On the other hand, the local currency, whose prospect is somewhat dictated by the reserve's proportion, has remained stable in its exchange against the dollar for the past three months and running.
It has been exchanging at an average of 129 against the US dollar.
Compared to early this year when it was at its lowest of 161, the local currency has gained about 32 unit values, representing a 19.9 per cent gain.
Forex Reserves
Importers usually rely on Forex Reserves for the much-needed US dollars to facilitate their importation, and they also leverage on a stronger shilling for less costly trading.
Ideally, when the country's Forex reserves dwindle, importers often find it hard to access the scanty dollars for their imports, a situation that triggers the value of the available dollars to go up, making traders dig deeper into their pockets to buy the currency.
Consequently, this means the shilling weakens, and the knock-on effect is the Kenyan consumers who will have to cope with costly commodities as importers pass down the burden.
For instance, early this year when the Shilling weakened to about 161 against the dollar, it meant importers were spending as much as Sh161 to buy a single dollar for their imports.

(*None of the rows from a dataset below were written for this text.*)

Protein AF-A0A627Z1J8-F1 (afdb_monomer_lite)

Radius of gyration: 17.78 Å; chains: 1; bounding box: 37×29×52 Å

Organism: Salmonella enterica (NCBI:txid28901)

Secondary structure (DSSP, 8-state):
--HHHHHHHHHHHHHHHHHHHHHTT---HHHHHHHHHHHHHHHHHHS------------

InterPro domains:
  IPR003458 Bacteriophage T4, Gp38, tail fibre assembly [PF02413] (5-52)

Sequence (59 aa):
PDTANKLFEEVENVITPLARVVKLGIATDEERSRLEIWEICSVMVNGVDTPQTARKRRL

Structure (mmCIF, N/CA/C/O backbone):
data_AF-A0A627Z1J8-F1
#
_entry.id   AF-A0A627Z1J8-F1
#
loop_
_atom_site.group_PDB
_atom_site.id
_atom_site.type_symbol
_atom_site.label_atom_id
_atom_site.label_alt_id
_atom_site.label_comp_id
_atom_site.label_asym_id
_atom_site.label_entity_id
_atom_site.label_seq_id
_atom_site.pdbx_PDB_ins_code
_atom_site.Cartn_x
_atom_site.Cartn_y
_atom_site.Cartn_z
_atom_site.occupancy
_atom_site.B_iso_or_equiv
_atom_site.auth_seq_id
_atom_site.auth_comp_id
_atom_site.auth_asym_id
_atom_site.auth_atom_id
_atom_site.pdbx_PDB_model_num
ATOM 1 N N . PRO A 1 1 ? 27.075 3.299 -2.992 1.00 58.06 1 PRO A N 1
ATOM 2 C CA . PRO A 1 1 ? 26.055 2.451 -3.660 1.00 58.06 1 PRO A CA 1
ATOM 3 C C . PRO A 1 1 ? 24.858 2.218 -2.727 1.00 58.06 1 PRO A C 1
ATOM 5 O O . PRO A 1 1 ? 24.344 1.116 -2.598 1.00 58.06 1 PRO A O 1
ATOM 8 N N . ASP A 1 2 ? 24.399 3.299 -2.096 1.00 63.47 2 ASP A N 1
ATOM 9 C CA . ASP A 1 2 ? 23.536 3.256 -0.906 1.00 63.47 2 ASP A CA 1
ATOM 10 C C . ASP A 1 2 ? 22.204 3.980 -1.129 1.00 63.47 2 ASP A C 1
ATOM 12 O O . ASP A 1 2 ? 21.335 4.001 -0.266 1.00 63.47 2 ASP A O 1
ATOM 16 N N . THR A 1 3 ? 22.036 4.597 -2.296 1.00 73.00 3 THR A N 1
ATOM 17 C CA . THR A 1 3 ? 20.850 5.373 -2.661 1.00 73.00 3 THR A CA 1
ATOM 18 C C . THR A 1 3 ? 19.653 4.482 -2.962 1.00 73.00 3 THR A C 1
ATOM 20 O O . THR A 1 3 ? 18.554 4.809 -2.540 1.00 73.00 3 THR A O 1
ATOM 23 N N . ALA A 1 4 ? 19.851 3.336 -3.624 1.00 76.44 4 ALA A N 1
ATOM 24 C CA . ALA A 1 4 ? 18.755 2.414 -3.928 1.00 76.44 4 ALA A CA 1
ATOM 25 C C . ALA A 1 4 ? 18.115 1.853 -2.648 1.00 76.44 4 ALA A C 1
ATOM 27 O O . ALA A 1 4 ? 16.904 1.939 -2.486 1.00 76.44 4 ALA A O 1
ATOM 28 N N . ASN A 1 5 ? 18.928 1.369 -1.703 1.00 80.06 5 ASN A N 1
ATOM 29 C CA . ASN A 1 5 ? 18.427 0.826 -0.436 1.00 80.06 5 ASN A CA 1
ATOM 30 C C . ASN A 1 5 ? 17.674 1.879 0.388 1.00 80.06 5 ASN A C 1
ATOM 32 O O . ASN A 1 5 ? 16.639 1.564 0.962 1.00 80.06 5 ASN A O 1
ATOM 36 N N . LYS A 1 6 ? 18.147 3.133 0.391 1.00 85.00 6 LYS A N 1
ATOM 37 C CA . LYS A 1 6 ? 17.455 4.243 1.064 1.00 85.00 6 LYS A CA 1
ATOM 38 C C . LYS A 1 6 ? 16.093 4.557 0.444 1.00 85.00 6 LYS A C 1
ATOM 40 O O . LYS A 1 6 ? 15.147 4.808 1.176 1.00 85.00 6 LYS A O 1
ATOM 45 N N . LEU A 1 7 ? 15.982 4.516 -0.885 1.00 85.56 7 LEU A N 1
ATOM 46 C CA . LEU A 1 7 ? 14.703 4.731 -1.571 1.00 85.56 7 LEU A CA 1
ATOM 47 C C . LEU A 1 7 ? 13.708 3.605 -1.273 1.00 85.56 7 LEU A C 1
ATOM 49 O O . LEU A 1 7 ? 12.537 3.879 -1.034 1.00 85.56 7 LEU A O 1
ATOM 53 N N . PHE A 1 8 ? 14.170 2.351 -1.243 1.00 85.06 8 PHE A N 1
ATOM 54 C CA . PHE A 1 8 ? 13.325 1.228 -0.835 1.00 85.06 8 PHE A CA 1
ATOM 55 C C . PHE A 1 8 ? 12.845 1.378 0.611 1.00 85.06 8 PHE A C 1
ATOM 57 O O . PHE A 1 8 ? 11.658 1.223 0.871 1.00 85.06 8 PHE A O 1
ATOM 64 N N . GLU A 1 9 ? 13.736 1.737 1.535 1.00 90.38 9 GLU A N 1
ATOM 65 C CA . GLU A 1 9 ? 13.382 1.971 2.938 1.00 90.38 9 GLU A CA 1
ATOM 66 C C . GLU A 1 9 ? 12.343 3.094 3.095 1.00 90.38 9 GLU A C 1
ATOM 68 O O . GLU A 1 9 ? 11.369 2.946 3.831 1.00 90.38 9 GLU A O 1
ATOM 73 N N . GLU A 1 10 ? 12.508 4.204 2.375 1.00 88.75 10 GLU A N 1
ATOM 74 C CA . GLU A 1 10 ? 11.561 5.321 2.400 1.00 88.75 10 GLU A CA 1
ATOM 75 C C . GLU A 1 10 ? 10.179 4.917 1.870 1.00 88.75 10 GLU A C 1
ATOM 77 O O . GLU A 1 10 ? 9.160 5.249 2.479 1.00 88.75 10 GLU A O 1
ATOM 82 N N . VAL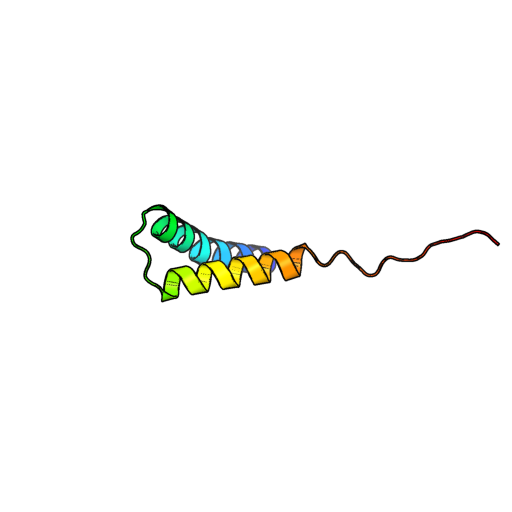 A 1 11 ? 10.134 4.144 0.781 1.00 90.81 11 VAL A N 1
ATOM 83 C CA . VAL A 1 11 ? 8.879 3.610 0.237 1.00 90.81 11 VAL A CA 1
ATOM 84 C C . VAL A 1 11 ? 8.218 2.653 1.233 1.00 90.81 11 VAL A C 1
ATOM 86 O O . VAL A 1 11 ? 7.032 2.808 1.522 1.00 90.81 11 VAL A O 1
ATOM 89 N N . GLU A 1 12 ? 8.964 1.716 1.819 1.00 91.38 12 GLU A N 1
ATOM 90 C CA . GLU A 1 12 ? 8.440 0.766 2.813 1.00 91.38 12 GLU A CA 1
ATOM 91 C C . GLU A 1 12 ? 7.864 1.471 4.048 1.00 91.38 12 GLU A C 1
ATOM 93 O O . GLU A 1 12 ? 6.792 1.098 4.543 1.00 91.38 12 GLU A O 1
ATOM 98 N N . ASN A 1 13 ? 8.520 2.545 4.497 1.00 93.69 13 ASN A N 1
ATOM 99 C CA . ASN A 1 13 ? 8.071 3.369 5.618 1.00 93.69 13 ASN A CA 1
ATOM 100 C C . ASN A 1 13 ? 6.744 4.095 5.343 1.00 93.69 13 ASN A C 1
ATOM 102 O O . ASN A 1 13 ? 6.023 4.415 6.288 1.00 93.69 13 ASN A O 1
ATOM 106 N N . VAL A 1 14 ? 6.393 4.336 4.076 1.00 92.50 14 VAL A N 1
ATOM 107 C CA . VAL A 1 14 ? 5.118 4.954 3.681 1.00 92.50 14 VAL A CA 1
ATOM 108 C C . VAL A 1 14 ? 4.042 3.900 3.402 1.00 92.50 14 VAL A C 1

Currently, with the shilling exchanging at the 129 average, it means importers are spending about Sh30 less than what they used to spend to purchase a single dollar when the shilling was at its lowest early this year.

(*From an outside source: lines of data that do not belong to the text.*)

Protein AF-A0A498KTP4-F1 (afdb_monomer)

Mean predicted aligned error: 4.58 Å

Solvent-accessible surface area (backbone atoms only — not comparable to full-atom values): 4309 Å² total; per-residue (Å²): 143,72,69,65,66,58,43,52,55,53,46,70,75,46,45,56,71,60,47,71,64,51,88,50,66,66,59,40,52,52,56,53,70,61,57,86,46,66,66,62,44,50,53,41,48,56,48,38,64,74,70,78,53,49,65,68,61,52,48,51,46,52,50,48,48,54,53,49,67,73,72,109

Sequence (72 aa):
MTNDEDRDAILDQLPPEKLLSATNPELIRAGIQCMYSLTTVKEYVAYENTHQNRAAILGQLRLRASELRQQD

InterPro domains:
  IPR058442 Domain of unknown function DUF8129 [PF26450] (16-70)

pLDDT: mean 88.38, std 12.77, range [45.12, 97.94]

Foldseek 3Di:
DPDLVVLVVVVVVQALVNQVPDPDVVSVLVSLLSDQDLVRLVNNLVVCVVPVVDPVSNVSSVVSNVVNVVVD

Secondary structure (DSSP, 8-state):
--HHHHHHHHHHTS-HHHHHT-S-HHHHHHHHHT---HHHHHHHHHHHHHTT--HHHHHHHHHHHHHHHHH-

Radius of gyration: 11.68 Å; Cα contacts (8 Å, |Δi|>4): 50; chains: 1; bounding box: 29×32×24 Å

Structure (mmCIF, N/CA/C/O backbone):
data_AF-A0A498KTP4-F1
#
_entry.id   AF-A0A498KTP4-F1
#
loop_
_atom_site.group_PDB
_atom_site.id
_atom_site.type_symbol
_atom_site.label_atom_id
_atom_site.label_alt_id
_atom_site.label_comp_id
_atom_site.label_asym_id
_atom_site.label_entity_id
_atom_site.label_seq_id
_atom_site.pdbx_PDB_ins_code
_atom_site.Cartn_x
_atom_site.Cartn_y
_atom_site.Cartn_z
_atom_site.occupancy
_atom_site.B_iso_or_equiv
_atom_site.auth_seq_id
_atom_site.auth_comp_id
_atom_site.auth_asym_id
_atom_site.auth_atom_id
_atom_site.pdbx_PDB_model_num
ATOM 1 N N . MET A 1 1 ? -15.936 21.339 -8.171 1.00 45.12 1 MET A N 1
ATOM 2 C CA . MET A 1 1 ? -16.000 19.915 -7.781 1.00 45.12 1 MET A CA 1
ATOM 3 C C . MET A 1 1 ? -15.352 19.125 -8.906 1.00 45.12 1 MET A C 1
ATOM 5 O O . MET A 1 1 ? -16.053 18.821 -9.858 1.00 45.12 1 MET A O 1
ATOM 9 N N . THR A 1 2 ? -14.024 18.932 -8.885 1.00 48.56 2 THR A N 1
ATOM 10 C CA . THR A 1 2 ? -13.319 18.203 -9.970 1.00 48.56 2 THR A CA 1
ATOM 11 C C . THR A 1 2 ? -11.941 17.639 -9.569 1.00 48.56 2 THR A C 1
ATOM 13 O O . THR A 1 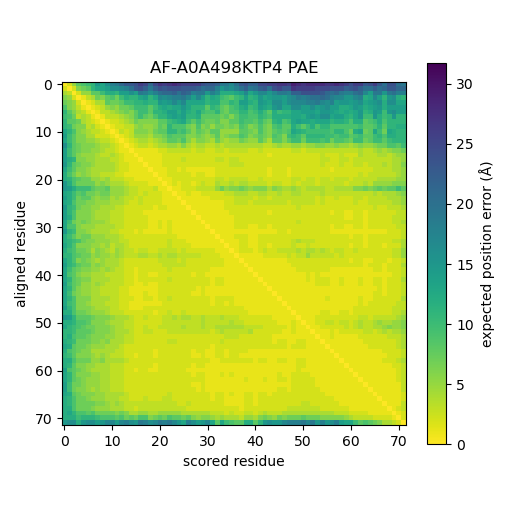2 ? -11.189 17.215 -10.433 1.00 48.56 2 THR A O 1
ATOM 16 N N . ASN A 1 3 ? -11.565 17.640 -8.282 1.00 60.53 3 ASN A N 1
ATOM 17 C CA . ASN A 1 3 ? -10.200 17.262 -7.879 1.00 60.53 3 ASN A CA 1
ATOM 18 C C . ASN A 1 3 ? -10.058 15.809 -7.404 1.00 60.53 3 ASN A C 1
ATOM 20 O O . ASN A 1 3 ? -8.946 15.298 -7.452 1.00 60.53 3 ASN A O 1
ATOM 24 N N . ASP A 1 4 ? -11.131 15.164 -6.939 1.00 59.34 4 ASP A N 1
ATOM 25 C CA . ASP A 1 4 ? -11.080 13.765 -6.482 1.00 59.34 4 ASP A CA 1
ATOM 26 C C . ASP A 1 4 ? -11.089 12.782 -7.660 1.00 59.34 4 ASP A C 1
ATOM 28 O O . ASP A 1 4 ? -10.237 11.903 -7.724 1.00 59.34 4 ASP A O 1
ATOM 32 N N . GLU A 1 5 ? -11.955 12.998 -8.657 1.00 61.84 5 GLU A N 1
ATOM 33 C CA . GLU A 1 5 ? -12.054 12.112 -9.830 1.00 61.84 5 GLU A CA 1
ATOM 34 C C . GLU A 1 5 ? -10.767 12.083 -10.671 1.00 61.84 5 GLU A C 1
ATOM 36 O O . GLU A 1 5 ? -10.367 11.030 -11.156 1.00 61.84 5 GLU A O 1
ATOM 41 N N . ASP A 1 6 ? -10.078 13.221 -10.809 1.00 64.38 6 ASP A N 1
ATOM 42 C CA . ASP A 1 6 ? -8.812 13.302 -11.552 1.00 64.38 6 ASP A CA 1
ATOM 43 C C . ASP A 1 6 ? -7.679 12.545 -10.835 1.00 64.38 6 ASP A C 1
ATOM 45 O O . ASP A 1 6 ? -6.833 11.912 -11.466 1.00 64.38 6 ASP A O 1
ATOM 49 N N . ARG A 1 7 ? -7.691 12.542 -9.495 1.00 67.75 7 ARG A N 1
ATOM 50 C CA . ARG A 1 7 ? -6.682 11.845 -8.687 1.00 67.75 7 ARG A CA 1
ATOM 51 C C . ARG A 1 7 ? -6.900 10.339 -8.663 1.00 67.75 7 ARG A C 1
ATOM 53 O O . ARG A 1 7 ? -5.924 9.600 -8.792 1.00 67.75 7 ARG A O 1
ATOM 60 N N . ASP A 1 8 ? -8.149 9.894 -8.564 1.00 63.84 8 ASP A N 1
ATOM 61 C CA . ASP A 1 8 ? -8.477 8.475 -8.703 1.00 63.84 8 ASP A CA 1
ATOM 62 C C . ASP A 1 8 ? -8.158 7.980 -10.125 1.00 63.84 8 ASP A C 1
ATOM 64 O O . ASP A 1 8 ? -7.548 6.924 -10.272 1.00 63.84 8 ASP A O 1
ATOM 68 N N . ALA A 1 9 ? -8.387 8.787 -11.169 1.00 68.56 9 ALA A N 1
ATOM 69 C CA . ALA A 1 9 ? -8.002 8.440 -12.541 1.00 68.56 9 ALA A CA 1
ATOM 70 C C . ALA A 1 9 ? -6.478 8.298 -12.748 1.00 68.56 9 ALA A C 1
ATOM 72 O O . ALA A 1 9 ? -6.030 7.527 -13.604 1.00 68.56 9 ALA A O 1
ATOM 73 N N . ILE A 1 10 ? -5.653 9.032 -11.991 1.00 70.12 10 ILE A N 1
ATOM 74 C CA . ILE A 1 10 ? -4.189 8.865 -12.003 1.00 70.12 10 ILE A CA 1
ATOM 75 C C . ILE A 1 10 ? -3.792 7.545 -11.330 1.00 70.12 10 ILE A C 1
ATOM 77 O O . ILE A 1 10 ? -2.885 6.861 -11.808 1.00 70.12 10 ILE A O 1
ATOM 81 N N . LEU A 1 11 ? -4.465 7.166 -10.243 1.00 71.25 11 LEU A N 1
ATOM 82 C CA . LEU A 1 11 ? -4.213 5.893 -9.568 1.00 71.25 11 LEU A CA 1
ATOM 83 C C . LEU A 1 11 ? -4.732 4.690 -10.350 1.00 71.25 11 LEU A C 1
ATOM 85 O O . LEU A 1 11 ? -4.062 3.663 -10.360 1.00 71.25 11 LEU A O 1
ATOM 89 N N . ASP A 1 12 ? -5.829 4.828 -11.088 1.00 72.94 12 ASP A N 1
ATOM 90 C CA . ASP A 1 12 ? -6.286 3.805 -12.035 1.00 72.94 12 ASP A CA 1
ATOM 91 C C . ASP A 1 12 ? -5.226 3.527 -13.117 1.00 72.94 12 ASP A C 1
ATOM 93 O O . ASP A 1 12 ? -5.052 2.395 -13.572 1.00 72.94 12 ASP A O 1
ATOM 97 N N . GLN A 1 13 ? -4.444 4.542 -13.500 1.00 79.69 13 GLN A N 1
ATOM 98 C CA . GLN A 1 13 ? -3.309 4.392 -14.423 1.00 79.69 13 GLN A CA 1
ATOM 99 C C . GLN A 1 13 ? -2.045 3.822 -13.756 1.00 79.69 13 GLN A C 1
ATOM 101 O O . GLN A 1 13 ? -1.094 3.416 -14.445 1.00 79.69 13 GLN A O 1
ATOM 106 N N . LEU A 1 14 ? -2.031 3.762 -12.425 1.00 87.31 14 LEU A N 1
ATOM 107 C CA . LEU A 1 14 ? -0.937 3.272 -11.604 1.00 87.31 14 LEU A CA 1
ATOM 108 C C . LEU A 1 14 ? -1.426 2.076 -10.765 1.00 87.31 14 LEU A C 1
ATOM 110 O O . LEU A 1 14 ? -1.663 2.227 -9.574 1.00 87.31 14 LEU A O 1
ATOM 114 N N . PRO A 1 15 ? -1.584 0.875 -11.350 1.00 91.12 15 PRO A N 1
ATOM 115 C CA . PRO A 1 15 ? -2.021 -0.308 -10.611 1.00 91.12 15 PRO A CA 1
ATOM 116 C C . PRO A 1 15 ? -0.988 -0.751 -9.556 1.00 91.12 15 PRO A C 1
ATOM 118 O O . PRO A 1 15 ? 0.188 -0.362 -9.640 1.00 91.12 15 PRO A O 1
ATOM 121 N N . PRO A 1 16 ? -1.383 -1.626 -8.604 1.00 92.44 16 PRO A N 1
ATOM 122 C CA . PRO A 1 16 ? -0.517 -2.093 -7.521 1.00 92.44 16 PRO A CA 1
ATOM 123 C C . PRO A 1 16 ? 0.844 -2.596 -7.992 1.00 92.44 16 PRO A C 1
ATOM 125 O O . PRO A 1 16 ? 1.871 -2.218 -7.436 1.00 92.44 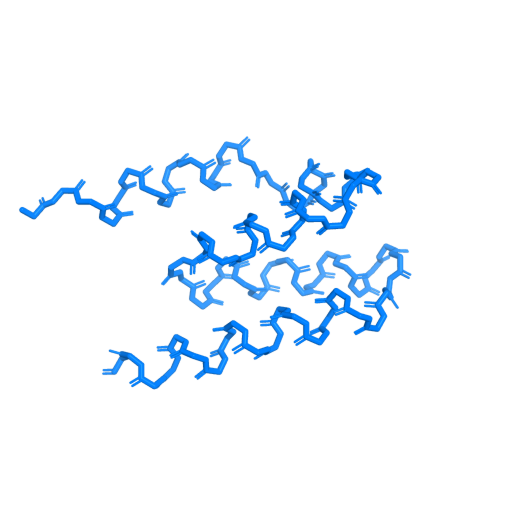16 PRO A O 1
ATOM 128 N N . GLU A 1 17 ? 0.869 -3.376 -9.069 1.00 93.81 17 GLU A N 1
ATOM 129 C CA . GLU A 1 17 ? 2.091 -3.898 -9.679 1.00 93.81 17 GLU A CA 1
ATOM 130 C C . GLU A 1 17 ? 3.075 -2.807 -10.111 1.00 93.81 17 GLU A C 1
ATOM 132 O O . GLU A 1 17 ? 4.276 -2.948 -9.884 1.00 93.81 17 GLU A O 1
ATOM 137 N N . LYS A 1 18 ? 2.595 -1.687 -10.665 1.00 92.50 18 LYS A N 1
ATOM 138 C CA . LYS A 1 18 ? 3.467 -0.598 -11.112 1.00 92.50 18 LYS A CA 1
ATOM 139 C C . LYS A 1 18 ? 4.008 0.183 -9.929 1.00 92.50 18 LYS A C 1
ATOM 141 O O . LYS A 1 18 ? 5.223 0.320 -9.816 1.00 92.50 18 LYS A O 1
ATOM 146 N N . LEU A 1 19 ? 3.143 0.656 -9.033 1.00 94.00 19 LEU A N 1
ATOM 147 C CA . LEU A 1 19 ? 3.586 1.465 -7.896 1.00 94.00 19 LEU A CA 1
ATOM 148 C C . LEU A 1 19 ? 4.477 0.651 -6.945 1.00 94.00 19 LEU A C 1
ATOM 150 O O . LEU A 1 19 ? 5.539 1.120 -6.543 1.00 94.00 19 LEU A O 1
ATOM 154 N N . LEU A 1 20 ? 4.090 -0.585 -6.618 1.00 94.50 20 LEU A N 1
ATOM 155 C CA . LEU A 1 20 ? 4.787 -1.410 -5.625 1.00 94.50 20 LEU A CA 1
ATOM 156 C C . LEU A 1 20 ? 6.061 -2.083 -6.154 1.00 94.50 20 LEU A C 1
ATOM 158 O O . LEU A 1 20 ? 6.849 -2.579 -5.340 1.00 94.50 20 LEU A O 1
ATOM 162 N N . SER A 1 21 ? 6.287 -2.069 -7.474 1.00 92.94 21 SER A N 1
ATOM 163 C CA . SER A 1 21 ? 7.562 -2.451 -8.101 1.00 92.94 21 SER A CA 1
ATOM 164 C C . SER A 1 21 ? 8.668 -1.407 -7.934 1.00 92.94 21 SER A C 1
ATOM 166 O O . SER A 1 21 ? 9.838 -1.725 -8.150 1.00 92.94 21 SER A O 1
ATOM 168 N N . ALA A 1 22 ? 8.329 -0.171 -7.551 1.00 92.00 22 ALA A N 1
ATOM 169 C CA . ALA A 1 22 ? 9.310 0.894 -7.432 1.00 92.00 22 ALA A CA 1
ATOM 170 C C . ALA A 1 22 ? 10.354 0.570 -6.351 1.00 92.00 22 ALA A C 1
ATOM 172 O O . ALA A 1 22 ? 10.027 0.249 -5.211 1.00 92.00 22 ALA A O 1
ATOM 173 N N . THR A 1 23 ? 11.635 0.711 -6.690 1.00 88.44 23 THR A N 1
ATOM 174 C CA . THR A 1 23 ? 12.731 0.511 -5.727 1.00 88.44 23 THR A CA 1
ATOM 175 C C . THR A 1 23 ? 12.842 1.672 -4.738 1.00 88.44 23 THR A C 1
ATOM 177 O O . THR A 1 23 ? 13.390 1.512 -3.651 1.00 88.44 23 THR A O 1
ATOM 180 N N . ASN A 1 24 ? 12.335 2.854 -5.108 1.00 93.44 24 ASN A N 1
ATOM 181 C CA . ASN A 1 24 ? 12.384 4.036 -4.258 1.00 93.44 24 ASN A CA 1
ATOM 182 C C . ASN A 1 24 ? 11.202 4.042 -3.265 1.00 93.44 24 ASN A C 1
ATOM 184 O O . ASN A 1 24 ? 10.059 4.229 -3.697 1.00 93.44 24 ASN A O 1
ATOM 188 N N . PRO A 1 25 ? 11.453 3.905 -1.949 1.00 91.38 25 PRO A N 1
ATOM 189 C CA . PRO A 1 25 ? 10.394 3.884 -0.943 1.00 91.38 25 PRO A CA 1
ATOM 190 C C . PRO A 1 25 ? 9.605 5.198 -0.866 1.00 91.38 25 PRO A C 1
ATOM 192 O O . PRO A 1 25 ? 8.417 5.163 -0.552 1.00 91.38 25 PRO A O 1
ATOM 195 N N . GLU A 1 26 ? 10.209 6.342 -1.206 1.00 92.81 26 GLU A N 1
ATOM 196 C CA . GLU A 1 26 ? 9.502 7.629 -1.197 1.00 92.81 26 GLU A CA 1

After months of volatility in the currency markets, this steadiness could be picturing a significant relief for both traders and consumers.
Nevertheless, rising reserves also point to the increasing diaspora inflows which currently is the country's major foreign exchange earner in support of the reserves.
The latest inflows data by CBK shows remittances for October increased by 4.5 per cent to $437.2 million (Sh56.6 billion), from $418.5 million (Sh54.13 billion) in September.
The October record now marks the highest receiving month so far this year.
For the entire year 2023, Kenyans living and working abroad increased the money they sent back home by Sh25.9 billion, riding on the weakening shilling as projected by financial services firm, Western Union.
In its inaugural Global Money Transfer Index in March last year, the corporation projected an increase in remittances, fueled by the weakening shilling that hit the 160 mark against the US dollar.
Looking ahead as the shilling stabilises and foreign exchange reserves grow, Kenyan importers could be looking up to improved trade relations and easier access to financing.
This is because the consistent exchange rate reduces the risk of sudden price hikes, which often result from currency fluctuations.
Moreover, the government's positive fiscal outlook, combined with the central bank's proactive measures, indicates a healthy economic environment that supports both local and international trade.